[Instructions for the task]: In the entries that follow, the first line to write out is the one containing "ATOM 138 C C", and the last is the one containing "ATOM 147 C C". Reproduce that stretch exactly, with nothing before or after it.
◆ ◆ ◆ ◆ ◆
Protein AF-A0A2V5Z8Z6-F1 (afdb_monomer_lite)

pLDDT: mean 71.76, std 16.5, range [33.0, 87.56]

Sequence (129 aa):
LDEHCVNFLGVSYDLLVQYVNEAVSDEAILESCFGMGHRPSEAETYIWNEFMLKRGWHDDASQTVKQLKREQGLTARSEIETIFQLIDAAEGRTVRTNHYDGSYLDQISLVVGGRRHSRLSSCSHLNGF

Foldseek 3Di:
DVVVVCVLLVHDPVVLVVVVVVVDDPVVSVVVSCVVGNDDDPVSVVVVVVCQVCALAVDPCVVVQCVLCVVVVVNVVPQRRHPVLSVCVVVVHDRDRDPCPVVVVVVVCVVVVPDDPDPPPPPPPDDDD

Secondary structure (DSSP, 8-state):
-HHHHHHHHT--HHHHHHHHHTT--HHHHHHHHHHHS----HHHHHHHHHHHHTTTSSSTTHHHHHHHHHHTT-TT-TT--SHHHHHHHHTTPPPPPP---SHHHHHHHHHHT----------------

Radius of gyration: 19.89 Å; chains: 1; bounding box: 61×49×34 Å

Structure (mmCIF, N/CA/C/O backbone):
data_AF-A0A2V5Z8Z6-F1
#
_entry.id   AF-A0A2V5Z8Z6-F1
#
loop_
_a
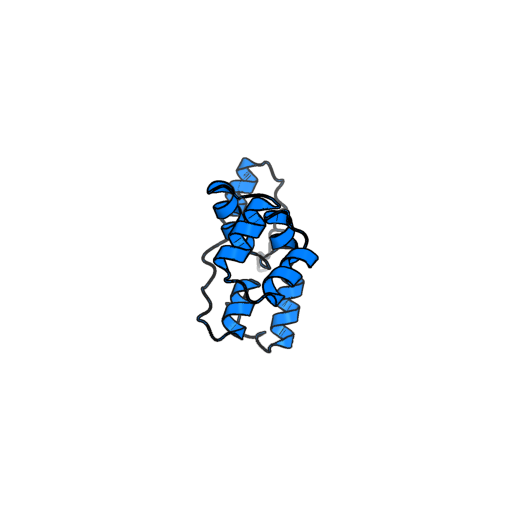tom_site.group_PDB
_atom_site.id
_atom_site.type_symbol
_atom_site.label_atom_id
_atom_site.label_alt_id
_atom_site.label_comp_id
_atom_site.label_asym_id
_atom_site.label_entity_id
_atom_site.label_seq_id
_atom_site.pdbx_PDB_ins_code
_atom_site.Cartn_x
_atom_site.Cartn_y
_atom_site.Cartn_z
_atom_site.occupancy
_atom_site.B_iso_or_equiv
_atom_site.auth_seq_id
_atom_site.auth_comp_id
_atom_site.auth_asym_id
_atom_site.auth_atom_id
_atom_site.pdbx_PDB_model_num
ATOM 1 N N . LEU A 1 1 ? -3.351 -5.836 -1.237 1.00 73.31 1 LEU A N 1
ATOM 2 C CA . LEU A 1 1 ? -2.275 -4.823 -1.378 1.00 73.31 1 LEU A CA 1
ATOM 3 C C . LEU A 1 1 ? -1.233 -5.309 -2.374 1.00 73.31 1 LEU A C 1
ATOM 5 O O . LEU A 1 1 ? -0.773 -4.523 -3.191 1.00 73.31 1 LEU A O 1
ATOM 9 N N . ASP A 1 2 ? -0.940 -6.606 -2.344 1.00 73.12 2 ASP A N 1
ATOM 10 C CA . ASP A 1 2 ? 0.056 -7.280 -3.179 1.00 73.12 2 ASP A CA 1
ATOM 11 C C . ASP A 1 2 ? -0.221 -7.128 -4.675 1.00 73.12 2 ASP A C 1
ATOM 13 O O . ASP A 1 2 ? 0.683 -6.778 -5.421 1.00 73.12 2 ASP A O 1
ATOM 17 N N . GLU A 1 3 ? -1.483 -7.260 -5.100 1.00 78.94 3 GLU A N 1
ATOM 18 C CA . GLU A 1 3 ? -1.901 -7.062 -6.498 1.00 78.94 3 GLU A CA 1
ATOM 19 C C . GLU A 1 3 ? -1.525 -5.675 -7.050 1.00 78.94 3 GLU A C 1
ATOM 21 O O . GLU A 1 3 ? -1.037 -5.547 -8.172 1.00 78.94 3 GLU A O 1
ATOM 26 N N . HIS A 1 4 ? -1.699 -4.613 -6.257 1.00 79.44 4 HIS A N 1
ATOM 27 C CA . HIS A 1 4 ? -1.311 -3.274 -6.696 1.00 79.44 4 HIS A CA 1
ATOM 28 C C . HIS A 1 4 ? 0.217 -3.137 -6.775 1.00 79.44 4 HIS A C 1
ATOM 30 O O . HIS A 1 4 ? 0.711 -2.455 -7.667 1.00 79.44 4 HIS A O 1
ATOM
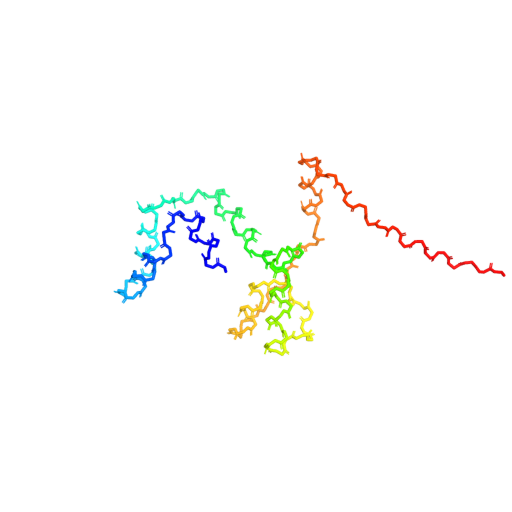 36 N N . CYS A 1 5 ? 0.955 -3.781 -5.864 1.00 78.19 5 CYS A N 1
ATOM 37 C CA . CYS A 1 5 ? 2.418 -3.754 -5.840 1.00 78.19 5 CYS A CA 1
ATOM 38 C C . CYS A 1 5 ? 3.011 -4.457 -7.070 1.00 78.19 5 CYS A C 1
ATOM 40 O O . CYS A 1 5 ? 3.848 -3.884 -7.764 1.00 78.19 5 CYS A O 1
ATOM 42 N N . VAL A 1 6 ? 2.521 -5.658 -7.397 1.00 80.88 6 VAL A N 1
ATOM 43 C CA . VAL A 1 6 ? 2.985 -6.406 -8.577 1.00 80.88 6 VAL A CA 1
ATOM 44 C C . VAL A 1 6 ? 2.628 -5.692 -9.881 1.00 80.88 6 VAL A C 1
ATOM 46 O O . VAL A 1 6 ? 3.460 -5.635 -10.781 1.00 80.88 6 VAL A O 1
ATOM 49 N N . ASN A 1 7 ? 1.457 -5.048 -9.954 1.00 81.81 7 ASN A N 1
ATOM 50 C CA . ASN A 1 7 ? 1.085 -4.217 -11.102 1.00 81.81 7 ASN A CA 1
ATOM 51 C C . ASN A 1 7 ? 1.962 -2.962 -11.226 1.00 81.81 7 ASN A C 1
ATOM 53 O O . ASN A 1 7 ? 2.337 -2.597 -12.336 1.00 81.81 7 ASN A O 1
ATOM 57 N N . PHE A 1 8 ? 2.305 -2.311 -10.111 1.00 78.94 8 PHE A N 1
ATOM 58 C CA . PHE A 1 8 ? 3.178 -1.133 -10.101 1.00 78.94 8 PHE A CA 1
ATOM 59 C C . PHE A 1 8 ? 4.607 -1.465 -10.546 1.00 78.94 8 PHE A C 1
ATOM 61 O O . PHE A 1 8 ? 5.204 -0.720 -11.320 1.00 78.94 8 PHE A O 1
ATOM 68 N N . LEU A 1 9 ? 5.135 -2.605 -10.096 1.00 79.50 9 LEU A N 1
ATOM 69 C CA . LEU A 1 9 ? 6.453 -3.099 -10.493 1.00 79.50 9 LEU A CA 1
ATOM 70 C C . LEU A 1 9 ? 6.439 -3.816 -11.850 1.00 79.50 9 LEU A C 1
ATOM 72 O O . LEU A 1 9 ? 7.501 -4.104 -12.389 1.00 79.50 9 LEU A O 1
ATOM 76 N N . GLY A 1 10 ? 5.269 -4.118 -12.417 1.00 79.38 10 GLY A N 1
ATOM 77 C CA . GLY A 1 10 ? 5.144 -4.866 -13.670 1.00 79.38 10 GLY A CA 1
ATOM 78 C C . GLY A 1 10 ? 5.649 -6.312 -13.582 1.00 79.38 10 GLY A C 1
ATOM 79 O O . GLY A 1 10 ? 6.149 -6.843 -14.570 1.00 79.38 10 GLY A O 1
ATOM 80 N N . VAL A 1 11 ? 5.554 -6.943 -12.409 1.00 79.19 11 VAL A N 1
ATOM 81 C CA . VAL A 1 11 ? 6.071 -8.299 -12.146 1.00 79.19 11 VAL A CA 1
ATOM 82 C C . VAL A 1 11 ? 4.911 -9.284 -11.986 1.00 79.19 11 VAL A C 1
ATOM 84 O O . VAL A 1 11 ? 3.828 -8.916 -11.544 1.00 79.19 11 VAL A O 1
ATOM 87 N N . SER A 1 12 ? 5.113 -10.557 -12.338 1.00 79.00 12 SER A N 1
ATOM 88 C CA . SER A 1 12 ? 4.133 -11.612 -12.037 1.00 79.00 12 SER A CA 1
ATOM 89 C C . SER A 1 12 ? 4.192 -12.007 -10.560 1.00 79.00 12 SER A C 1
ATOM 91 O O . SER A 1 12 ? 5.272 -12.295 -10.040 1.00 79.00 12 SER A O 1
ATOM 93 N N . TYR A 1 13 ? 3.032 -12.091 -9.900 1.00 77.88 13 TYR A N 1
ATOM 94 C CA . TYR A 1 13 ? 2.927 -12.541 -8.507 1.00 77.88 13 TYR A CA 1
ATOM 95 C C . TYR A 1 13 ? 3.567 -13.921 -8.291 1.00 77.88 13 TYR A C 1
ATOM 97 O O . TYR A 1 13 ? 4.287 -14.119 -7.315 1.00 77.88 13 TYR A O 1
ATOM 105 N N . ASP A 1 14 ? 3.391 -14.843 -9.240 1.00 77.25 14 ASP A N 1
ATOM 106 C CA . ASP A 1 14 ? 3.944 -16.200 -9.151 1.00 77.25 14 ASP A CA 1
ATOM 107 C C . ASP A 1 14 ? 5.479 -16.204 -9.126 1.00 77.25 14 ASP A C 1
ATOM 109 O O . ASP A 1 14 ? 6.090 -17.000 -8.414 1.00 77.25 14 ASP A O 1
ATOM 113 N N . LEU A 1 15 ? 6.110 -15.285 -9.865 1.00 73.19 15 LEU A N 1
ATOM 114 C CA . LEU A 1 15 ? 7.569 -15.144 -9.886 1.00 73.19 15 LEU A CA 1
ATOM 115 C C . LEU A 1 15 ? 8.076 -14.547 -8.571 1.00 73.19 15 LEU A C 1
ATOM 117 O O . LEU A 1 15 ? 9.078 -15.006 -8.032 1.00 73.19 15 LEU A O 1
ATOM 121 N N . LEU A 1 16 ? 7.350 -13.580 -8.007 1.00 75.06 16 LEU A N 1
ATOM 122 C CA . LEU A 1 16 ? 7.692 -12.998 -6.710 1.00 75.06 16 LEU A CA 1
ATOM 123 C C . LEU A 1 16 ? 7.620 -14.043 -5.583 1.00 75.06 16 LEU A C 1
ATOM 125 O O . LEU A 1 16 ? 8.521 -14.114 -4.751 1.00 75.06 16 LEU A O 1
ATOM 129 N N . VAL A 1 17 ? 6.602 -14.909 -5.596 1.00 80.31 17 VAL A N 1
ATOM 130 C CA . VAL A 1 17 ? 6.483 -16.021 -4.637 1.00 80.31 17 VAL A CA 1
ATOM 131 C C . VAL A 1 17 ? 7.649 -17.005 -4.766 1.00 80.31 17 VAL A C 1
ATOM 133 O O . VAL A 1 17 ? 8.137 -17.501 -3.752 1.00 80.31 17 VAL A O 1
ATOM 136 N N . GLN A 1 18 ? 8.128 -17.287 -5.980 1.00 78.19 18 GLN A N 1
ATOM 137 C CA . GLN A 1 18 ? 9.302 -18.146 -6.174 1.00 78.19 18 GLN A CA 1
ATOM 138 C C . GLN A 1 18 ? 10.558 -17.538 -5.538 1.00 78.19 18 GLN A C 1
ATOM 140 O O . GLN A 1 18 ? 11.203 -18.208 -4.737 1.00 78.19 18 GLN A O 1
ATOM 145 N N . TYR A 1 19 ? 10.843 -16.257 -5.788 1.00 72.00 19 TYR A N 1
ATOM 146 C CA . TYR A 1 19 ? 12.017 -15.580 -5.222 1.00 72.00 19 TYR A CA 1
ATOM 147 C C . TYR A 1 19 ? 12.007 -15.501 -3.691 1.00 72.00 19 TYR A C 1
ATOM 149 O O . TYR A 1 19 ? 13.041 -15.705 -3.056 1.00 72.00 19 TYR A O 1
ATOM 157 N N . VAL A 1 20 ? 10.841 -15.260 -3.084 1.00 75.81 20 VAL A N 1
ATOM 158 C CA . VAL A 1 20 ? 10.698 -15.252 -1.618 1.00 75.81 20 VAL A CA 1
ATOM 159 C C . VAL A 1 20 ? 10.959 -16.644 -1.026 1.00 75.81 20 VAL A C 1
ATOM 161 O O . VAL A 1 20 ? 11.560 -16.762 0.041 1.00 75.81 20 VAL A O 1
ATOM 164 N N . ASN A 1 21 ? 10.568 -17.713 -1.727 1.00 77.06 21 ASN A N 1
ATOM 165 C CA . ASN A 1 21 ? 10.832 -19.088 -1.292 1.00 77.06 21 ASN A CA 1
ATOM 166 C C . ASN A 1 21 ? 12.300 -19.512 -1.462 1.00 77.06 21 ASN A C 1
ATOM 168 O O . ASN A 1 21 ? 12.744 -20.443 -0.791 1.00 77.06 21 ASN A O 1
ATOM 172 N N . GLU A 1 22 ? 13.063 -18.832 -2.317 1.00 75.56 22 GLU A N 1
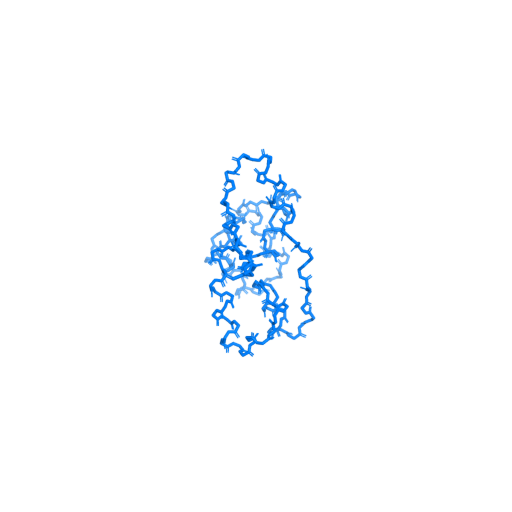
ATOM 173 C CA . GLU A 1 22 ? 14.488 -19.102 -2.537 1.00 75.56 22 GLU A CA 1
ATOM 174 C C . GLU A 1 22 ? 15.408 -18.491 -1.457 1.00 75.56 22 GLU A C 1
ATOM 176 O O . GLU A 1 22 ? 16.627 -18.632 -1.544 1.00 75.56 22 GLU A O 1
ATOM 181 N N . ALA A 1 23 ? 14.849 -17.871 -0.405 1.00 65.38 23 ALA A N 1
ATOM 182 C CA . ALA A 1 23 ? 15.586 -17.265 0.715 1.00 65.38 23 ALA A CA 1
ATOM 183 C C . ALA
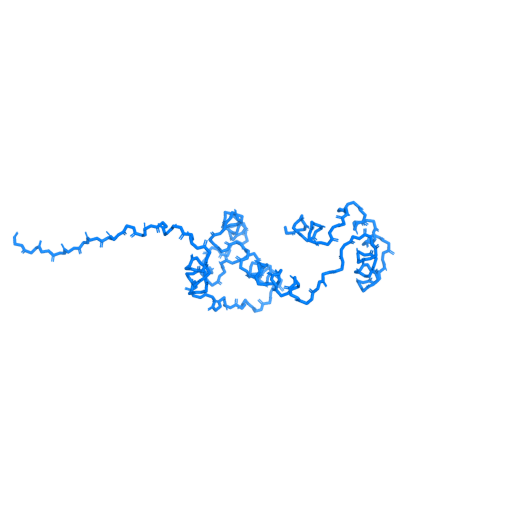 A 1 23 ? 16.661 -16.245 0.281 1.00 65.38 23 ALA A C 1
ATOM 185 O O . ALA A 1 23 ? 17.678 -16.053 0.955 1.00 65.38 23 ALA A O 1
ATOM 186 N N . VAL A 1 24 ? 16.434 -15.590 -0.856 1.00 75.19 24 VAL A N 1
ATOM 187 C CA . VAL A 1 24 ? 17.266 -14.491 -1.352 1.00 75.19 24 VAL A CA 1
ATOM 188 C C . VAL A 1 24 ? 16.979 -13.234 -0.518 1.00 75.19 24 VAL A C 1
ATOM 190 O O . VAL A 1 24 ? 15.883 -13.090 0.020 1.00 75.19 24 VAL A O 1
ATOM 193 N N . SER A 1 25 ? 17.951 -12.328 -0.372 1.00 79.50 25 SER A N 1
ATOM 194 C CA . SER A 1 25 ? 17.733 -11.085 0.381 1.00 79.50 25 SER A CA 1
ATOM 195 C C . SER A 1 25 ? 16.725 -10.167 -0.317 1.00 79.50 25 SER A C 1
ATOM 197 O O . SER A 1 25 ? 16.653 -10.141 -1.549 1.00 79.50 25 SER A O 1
◆ ◆ ◆ ◆ ◆
[Your response]:
ATOM 138 C C . GLN A 1 18 ? 10.558 -17.538 -5.538 1.00 78.19 18 GLN A C 1
ATOM 140 O O . GLN A 1 18 ? 11.203 -18.208 -4.737 1.00 78.19 18 GLN A O 1
ATOM 145 N N . TYR A 1 19 ? 10.843 -16.257 -5.788 1.00 72.00 19 TYR A N 1
ATOM 146 C CA . TYR A 1 19 ? 12.017 -15.580 -5.222 1.00 72.00 19 TYR A CA 1
ATOM 147 C C . TYR A 1 19 ? 12.007 -15.501 -3.691 1.00 72.00 19 TYR A C 1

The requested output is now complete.